What is a Hybrid?

Hybrid is the offspring of two parents that belong to different species, stock, races, or breeds. For example, the mule is a hybrid of two different species, a jackass (male donkey) and a mare (female horse). Sometimes parents of hybrids differ only slightly. Hybrid corn is produced by parent plants that may differ in only a few traits. Hybrids whose parents are very different may be sterile (unable to reproduce). The mule is one of these.
Scientists have found that hybrids occur naturally. Natural hybridization is important, because offspring of different capabilities are produced. Many of them die. But some grow and develop well under conditions unfavorable to the parents, and they may start a new species.
Each parent of a hybrid has a different set of genes, which are passed on to the offspring during reproduction. Sometimes certain hybrids are called mongrels.

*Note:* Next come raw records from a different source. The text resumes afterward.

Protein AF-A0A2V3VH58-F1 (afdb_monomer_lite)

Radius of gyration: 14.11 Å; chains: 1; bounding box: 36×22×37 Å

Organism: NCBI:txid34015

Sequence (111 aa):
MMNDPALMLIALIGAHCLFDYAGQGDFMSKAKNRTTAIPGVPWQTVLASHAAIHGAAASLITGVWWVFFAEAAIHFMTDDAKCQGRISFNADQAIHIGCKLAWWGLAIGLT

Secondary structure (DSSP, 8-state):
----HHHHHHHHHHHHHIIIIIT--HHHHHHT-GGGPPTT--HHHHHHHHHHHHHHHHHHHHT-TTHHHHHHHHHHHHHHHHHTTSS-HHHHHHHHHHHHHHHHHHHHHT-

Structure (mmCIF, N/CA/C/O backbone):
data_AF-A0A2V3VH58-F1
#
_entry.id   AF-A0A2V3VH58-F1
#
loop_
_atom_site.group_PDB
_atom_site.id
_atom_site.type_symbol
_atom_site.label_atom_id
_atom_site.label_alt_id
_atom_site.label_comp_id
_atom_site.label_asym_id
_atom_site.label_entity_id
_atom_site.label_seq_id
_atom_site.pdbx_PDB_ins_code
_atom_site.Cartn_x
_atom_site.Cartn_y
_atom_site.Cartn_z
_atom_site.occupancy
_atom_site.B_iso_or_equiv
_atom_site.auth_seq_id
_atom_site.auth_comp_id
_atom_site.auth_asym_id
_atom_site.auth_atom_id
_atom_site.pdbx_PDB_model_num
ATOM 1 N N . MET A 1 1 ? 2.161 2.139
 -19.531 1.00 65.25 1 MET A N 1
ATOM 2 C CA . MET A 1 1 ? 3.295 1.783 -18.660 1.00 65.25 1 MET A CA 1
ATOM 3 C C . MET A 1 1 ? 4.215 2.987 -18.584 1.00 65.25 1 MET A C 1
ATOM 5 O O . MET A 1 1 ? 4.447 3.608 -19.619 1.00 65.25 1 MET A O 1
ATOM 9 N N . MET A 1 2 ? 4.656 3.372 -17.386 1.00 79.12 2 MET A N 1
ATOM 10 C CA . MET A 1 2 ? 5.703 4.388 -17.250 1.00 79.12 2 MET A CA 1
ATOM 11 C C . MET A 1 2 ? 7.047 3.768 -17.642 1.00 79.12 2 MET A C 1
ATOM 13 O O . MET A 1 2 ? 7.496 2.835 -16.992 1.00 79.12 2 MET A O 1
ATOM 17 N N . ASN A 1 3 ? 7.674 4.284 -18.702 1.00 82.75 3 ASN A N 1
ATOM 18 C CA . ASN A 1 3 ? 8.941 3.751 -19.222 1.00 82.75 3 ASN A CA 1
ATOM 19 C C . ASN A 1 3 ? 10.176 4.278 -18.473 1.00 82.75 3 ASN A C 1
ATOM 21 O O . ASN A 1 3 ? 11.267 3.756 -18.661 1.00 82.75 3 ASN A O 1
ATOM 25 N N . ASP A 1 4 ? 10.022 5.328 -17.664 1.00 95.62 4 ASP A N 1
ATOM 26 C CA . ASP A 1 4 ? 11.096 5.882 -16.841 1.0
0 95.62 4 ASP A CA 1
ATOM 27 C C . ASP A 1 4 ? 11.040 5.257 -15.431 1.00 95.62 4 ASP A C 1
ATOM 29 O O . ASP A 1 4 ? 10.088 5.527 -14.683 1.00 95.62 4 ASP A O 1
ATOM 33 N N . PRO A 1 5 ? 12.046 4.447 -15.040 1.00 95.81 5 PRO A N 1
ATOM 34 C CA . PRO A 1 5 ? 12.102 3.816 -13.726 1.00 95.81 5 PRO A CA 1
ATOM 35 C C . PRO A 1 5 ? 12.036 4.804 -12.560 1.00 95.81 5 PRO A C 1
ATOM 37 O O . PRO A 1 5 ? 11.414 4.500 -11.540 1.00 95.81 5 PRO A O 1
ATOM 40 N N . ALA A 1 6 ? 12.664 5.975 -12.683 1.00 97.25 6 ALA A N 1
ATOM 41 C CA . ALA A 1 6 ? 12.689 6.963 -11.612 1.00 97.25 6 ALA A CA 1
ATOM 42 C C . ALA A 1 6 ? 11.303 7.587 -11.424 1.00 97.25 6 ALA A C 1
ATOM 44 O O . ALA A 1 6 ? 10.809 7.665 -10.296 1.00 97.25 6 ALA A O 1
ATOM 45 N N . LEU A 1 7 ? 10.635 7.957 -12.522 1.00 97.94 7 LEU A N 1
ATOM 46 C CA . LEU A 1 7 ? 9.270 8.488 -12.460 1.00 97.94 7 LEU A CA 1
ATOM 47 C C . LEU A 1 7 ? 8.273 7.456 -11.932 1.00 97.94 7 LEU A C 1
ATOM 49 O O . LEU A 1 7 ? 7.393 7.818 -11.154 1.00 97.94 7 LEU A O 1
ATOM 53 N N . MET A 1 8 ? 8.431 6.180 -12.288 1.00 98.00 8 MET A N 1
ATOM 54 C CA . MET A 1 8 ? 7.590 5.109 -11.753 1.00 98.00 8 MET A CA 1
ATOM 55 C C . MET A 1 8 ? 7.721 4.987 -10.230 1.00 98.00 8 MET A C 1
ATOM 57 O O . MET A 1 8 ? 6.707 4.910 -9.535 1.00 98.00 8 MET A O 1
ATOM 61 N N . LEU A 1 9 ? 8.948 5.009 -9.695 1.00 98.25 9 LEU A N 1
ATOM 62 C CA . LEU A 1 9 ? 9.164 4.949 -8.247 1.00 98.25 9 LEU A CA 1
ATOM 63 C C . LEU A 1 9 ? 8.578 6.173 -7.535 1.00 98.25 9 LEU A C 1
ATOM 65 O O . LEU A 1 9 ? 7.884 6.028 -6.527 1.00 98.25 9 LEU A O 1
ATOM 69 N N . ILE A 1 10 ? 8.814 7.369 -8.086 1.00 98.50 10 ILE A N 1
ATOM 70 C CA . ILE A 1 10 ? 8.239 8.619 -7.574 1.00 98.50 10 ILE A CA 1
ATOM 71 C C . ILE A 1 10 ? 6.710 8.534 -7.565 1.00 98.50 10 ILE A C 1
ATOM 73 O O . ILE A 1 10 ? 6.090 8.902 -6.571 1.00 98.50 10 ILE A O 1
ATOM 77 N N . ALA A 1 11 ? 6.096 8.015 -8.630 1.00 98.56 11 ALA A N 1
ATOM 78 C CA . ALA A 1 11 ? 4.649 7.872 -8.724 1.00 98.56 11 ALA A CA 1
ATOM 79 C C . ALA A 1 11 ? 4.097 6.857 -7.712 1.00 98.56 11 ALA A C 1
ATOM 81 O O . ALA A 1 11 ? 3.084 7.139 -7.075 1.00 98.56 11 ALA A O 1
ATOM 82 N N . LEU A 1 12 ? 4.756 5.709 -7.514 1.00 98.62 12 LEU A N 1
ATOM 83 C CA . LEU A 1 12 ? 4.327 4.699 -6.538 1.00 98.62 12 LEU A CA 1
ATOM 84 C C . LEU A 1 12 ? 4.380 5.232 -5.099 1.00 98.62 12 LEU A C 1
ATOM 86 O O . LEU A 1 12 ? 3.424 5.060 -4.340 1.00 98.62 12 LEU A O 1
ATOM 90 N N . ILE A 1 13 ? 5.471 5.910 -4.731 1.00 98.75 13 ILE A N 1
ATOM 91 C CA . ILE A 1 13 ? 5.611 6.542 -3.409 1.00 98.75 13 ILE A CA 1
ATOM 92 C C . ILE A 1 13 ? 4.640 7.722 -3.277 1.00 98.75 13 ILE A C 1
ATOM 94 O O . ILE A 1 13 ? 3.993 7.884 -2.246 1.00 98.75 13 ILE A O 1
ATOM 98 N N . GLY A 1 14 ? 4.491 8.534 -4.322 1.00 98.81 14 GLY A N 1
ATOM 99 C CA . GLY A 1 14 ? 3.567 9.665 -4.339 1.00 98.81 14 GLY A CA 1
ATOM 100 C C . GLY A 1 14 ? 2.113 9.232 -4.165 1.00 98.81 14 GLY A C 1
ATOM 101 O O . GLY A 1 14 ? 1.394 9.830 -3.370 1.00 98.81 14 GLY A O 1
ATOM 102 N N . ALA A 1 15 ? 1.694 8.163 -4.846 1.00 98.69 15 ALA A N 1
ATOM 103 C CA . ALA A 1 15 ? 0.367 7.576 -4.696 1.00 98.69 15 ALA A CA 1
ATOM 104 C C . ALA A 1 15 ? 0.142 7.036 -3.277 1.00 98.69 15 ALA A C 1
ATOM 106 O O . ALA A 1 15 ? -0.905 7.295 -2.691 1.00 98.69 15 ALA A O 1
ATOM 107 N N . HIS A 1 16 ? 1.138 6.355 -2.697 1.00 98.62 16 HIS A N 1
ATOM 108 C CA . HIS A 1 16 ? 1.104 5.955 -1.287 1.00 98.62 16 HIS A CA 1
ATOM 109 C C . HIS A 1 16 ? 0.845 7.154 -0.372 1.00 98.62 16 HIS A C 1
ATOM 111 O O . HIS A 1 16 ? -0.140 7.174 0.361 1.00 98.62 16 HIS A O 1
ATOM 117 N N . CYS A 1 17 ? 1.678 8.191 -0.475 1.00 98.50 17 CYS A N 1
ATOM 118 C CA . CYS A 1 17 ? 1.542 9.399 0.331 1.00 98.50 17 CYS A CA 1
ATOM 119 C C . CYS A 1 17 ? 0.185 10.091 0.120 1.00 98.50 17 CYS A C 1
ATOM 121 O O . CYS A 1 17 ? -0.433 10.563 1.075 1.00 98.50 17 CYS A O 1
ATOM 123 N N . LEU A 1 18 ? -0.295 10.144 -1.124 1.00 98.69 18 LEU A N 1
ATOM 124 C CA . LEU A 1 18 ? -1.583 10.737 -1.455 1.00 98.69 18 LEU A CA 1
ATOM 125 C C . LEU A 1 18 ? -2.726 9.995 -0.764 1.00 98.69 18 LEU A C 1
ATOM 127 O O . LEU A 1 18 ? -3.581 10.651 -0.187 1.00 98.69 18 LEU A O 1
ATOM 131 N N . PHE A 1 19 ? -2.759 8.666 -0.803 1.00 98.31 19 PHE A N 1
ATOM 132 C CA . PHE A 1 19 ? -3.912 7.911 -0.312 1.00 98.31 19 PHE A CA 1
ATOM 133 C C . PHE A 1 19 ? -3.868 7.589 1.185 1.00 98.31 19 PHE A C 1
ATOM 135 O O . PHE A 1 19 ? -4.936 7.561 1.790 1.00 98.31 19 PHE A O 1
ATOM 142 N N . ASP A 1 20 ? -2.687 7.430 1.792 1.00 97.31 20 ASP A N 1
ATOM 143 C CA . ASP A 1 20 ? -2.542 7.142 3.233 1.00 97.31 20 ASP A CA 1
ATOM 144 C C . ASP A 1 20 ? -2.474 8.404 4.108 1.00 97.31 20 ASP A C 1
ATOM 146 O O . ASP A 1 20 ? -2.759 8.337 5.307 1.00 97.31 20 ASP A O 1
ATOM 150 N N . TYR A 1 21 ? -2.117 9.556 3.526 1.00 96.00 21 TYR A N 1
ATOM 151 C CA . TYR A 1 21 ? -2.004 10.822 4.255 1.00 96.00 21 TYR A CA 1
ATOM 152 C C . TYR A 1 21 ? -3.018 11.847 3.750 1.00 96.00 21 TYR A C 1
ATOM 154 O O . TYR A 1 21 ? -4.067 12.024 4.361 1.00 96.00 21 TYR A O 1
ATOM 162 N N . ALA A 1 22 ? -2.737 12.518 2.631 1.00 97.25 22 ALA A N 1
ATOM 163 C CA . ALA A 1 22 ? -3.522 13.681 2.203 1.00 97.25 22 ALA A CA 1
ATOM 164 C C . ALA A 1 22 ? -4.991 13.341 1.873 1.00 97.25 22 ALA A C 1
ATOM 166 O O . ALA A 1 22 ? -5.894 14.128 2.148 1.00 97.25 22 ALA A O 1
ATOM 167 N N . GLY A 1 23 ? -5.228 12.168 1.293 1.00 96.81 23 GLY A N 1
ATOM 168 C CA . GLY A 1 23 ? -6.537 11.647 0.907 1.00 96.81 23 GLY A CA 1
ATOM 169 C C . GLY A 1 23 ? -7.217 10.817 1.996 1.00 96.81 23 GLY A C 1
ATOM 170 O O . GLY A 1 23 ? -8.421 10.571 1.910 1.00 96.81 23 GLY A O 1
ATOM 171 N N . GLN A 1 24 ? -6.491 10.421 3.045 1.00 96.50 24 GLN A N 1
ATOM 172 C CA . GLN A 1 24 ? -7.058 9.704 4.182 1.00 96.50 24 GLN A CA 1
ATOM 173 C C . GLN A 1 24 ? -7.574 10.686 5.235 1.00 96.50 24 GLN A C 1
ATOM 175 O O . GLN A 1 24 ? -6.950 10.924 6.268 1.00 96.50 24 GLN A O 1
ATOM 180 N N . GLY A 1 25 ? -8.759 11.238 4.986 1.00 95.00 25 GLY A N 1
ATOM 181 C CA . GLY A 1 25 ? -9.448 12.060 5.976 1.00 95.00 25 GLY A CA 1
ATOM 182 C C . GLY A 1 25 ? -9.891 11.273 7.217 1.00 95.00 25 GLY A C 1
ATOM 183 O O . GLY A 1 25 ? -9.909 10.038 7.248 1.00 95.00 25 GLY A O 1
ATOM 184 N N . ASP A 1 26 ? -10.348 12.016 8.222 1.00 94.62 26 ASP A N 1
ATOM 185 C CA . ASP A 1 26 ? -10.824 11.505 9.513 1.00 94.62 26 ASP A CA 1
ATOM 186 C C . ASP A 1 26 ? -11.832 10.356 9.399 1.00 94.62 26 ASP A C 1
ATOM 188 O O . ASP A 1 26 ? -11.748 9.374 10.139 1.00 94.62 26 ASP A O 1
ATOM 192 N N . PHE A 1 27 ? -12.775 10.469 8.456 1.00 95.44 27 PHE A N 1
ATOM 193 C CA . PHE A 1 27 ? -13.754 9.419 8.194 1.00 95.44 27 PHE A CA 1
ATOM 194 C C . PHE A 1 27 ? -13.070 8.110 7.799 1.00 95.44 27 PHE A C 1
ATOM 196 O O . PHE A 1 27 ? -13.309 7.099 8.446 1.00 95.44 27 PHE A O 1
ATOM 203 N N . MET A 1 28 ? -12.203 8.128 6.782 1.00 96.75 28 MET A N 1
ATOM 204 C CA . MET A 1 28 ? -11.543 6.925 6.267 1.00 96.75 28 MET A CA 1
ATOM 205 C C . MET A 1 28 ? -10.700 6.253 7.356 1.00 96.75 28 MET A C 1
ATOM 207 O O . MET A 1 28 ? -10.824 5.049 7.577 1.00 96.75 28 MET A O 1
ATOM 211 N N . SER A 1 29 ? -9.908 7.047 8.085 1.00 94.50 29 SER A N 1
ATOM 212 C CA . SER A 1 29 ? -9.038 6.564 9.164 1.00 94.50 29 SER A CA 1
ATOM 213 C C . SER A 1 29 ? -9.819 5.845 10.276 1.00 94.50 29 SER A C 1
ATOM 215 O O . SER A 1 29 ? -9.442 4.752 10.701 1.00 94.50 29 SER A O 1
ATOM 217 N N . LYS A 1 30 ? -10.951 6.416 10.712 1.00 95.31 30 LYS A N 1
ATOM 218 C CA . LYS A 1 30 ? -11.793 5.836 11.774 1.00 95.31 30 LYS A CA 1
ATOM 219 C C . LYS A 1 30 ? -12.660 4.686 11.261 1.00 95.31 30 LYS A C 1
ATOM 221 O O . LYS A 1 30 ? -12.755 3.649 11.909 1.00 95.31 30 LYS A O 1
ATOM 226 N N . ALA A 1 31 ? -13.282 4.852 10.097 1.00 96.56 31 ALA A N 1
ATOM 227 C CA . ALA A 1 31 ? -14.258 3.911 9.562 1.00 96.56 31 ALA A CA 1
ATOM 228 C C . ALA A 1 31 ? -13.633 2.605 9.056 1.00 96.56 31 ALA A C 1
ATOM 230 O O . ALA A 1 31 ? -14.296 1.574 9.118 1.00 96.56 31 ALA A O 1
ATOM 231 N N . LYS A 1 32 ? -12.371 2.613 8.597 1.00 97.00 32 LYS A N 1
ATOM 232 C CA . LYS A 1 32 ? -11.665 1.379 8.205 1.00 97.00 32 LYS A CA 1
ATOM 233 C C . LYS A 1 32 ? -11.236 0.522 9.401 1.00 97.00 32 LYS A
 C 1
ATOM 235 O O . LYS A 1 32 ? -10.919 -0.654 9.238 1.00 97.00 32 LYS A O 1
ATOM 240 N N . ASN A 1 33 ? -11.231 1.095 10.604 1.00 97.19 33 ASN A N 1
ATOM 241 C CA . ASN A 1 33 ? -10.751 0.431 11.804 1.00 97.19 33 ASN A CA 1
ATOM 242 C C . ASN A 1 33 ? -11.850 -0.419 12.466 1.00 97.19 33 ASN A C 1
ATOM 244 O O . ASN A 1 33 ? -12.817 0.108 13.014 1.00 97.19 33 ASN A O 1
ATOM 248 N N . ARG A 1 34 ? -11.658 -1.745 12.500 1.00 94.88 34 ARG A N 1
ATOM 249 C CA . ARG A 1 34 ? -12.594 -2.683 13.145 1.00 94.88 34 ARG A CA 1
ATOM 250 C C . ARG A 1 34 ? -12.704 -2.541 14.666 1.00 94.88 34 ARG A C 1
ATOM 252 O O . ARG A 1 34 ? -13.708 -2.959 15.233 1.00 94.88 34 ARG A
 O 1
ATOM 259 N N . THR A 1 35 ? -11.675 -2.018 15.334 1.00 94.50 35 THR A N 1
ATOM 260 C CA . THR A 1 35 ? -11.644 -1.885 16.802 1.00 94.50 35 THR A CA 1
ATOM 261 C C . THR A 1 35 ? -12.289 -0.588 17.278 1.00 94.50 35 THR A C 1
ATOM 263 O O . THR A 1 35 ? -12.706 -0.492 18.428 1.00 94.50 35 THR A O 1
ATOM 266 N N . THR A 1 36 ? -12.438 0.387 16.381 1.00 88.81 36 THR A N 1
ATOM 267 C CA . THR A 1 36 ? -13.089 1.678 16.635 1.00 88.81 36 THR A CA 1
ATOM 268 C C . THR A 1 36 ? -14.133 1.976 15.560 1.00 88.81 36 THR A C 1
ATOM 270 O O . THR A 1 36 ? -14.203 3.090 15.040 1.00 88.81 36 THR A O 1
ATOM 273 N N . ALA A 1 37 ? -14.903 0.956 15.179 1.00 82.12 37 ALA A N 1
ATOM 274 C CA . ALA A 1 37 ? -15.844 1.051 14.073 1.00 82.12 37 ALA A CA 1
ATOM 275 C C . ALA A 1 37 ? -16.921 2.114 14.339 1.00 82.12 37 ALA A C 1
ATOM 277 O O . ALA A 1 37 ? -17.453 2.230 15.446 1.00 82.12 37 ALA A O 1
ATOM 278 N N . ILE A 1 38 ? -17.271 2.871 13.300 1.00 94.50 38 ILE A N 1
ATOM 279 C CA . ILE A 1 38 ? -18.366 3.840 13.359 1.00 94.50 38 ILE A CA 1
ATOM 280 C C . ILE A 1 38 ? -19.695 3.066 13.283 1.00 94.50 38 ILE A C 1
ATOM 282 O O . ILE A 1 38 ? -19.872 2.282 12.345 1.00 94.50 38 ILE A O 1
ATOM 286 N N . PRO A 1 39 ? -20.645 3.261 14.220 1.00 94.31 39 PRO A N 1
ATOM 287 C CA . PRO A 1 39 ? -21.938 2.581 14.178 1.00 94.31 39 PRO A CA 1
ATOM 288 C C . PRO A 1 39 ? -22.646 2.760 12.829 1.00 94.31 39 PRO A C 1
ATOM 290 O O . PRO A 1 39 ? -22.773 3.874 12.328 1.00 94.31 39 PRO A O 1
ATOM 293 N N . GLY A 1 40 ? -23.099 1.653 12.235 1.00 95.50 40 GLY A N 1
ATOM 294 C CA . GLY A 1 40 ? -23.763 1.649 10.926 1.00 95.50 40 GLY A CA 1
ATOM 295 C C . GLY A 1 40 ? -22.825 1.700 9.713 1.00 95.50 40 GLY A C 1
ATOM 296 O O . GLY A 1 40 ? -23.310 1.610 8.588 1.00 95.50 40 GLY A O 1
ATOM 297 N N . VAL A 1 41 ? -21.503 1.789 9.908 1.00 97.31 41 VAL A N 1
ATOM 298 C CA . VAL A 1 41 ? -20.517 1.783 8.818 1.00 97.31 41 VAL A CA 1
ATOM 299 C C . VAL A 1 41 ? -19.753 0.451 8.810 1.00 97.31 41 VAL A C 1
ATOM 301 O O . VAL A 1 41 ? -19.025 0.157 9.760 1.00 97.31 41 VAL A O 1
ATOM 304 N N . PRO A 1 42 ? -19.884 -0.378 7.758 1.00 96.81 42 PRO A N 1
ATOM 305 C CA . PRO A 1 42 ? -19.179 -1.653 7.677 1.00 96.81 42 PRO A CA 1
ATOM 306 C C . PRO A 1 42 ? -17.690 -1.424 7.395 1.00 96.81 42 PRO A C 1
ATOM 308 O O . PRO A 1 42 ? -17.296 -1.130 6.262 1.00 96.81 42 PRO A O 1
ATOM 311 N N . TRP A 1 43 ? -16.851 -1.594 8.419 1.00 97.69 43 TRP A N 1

Hybrid Plants. Man can develop a new type of plant quickly with hybridization. The best hybrids may be superior to the parents in yield, hardiness, quality, or resistance to disease. For example, the cultivated strawberry is a hybrid that has larger fruit and better flavor than its wild parents. Certain hybrid tomatoes may contain more vitamins than either parent. Hybrid corn produces higher yields, and it also may withstand drought and disease better than regular varieties. Amer­ican growers have produced many hybrids of citrus fruits. They crossed the orange and lemon to produce the oramon. By crossbreeding the grapefruit and lemon, they produced the lemelo. Crossbreeding the trifoliate orange and sweet orange produced the citrange. These hybrids can be produced without seeds bygrafting (uniting parts of two different kinds of plants).
Hybridization in plants was not recognized as early as in animals, because men did not understand how plants reproduced. Ancient peoples knew that date palm trees would not produce fruit unless the flowers of the fruit-bearing palm were dusted with pollen from those trees that did not bear fruit. But they did not know why this was so. In 1694, a German professor, Rudolfjakob Camerarius(1665-1721), proved that plants reproduce sexually. He showed that no seed would form on corn plants unless pollen from the tassel was applied to the silks of the ear. People then became interested in plant hybrids. But they did not begin to understand hybridization until the early 1900's when scientists rediscovered Gregor Mendel's work in plant heredity and developed his theories.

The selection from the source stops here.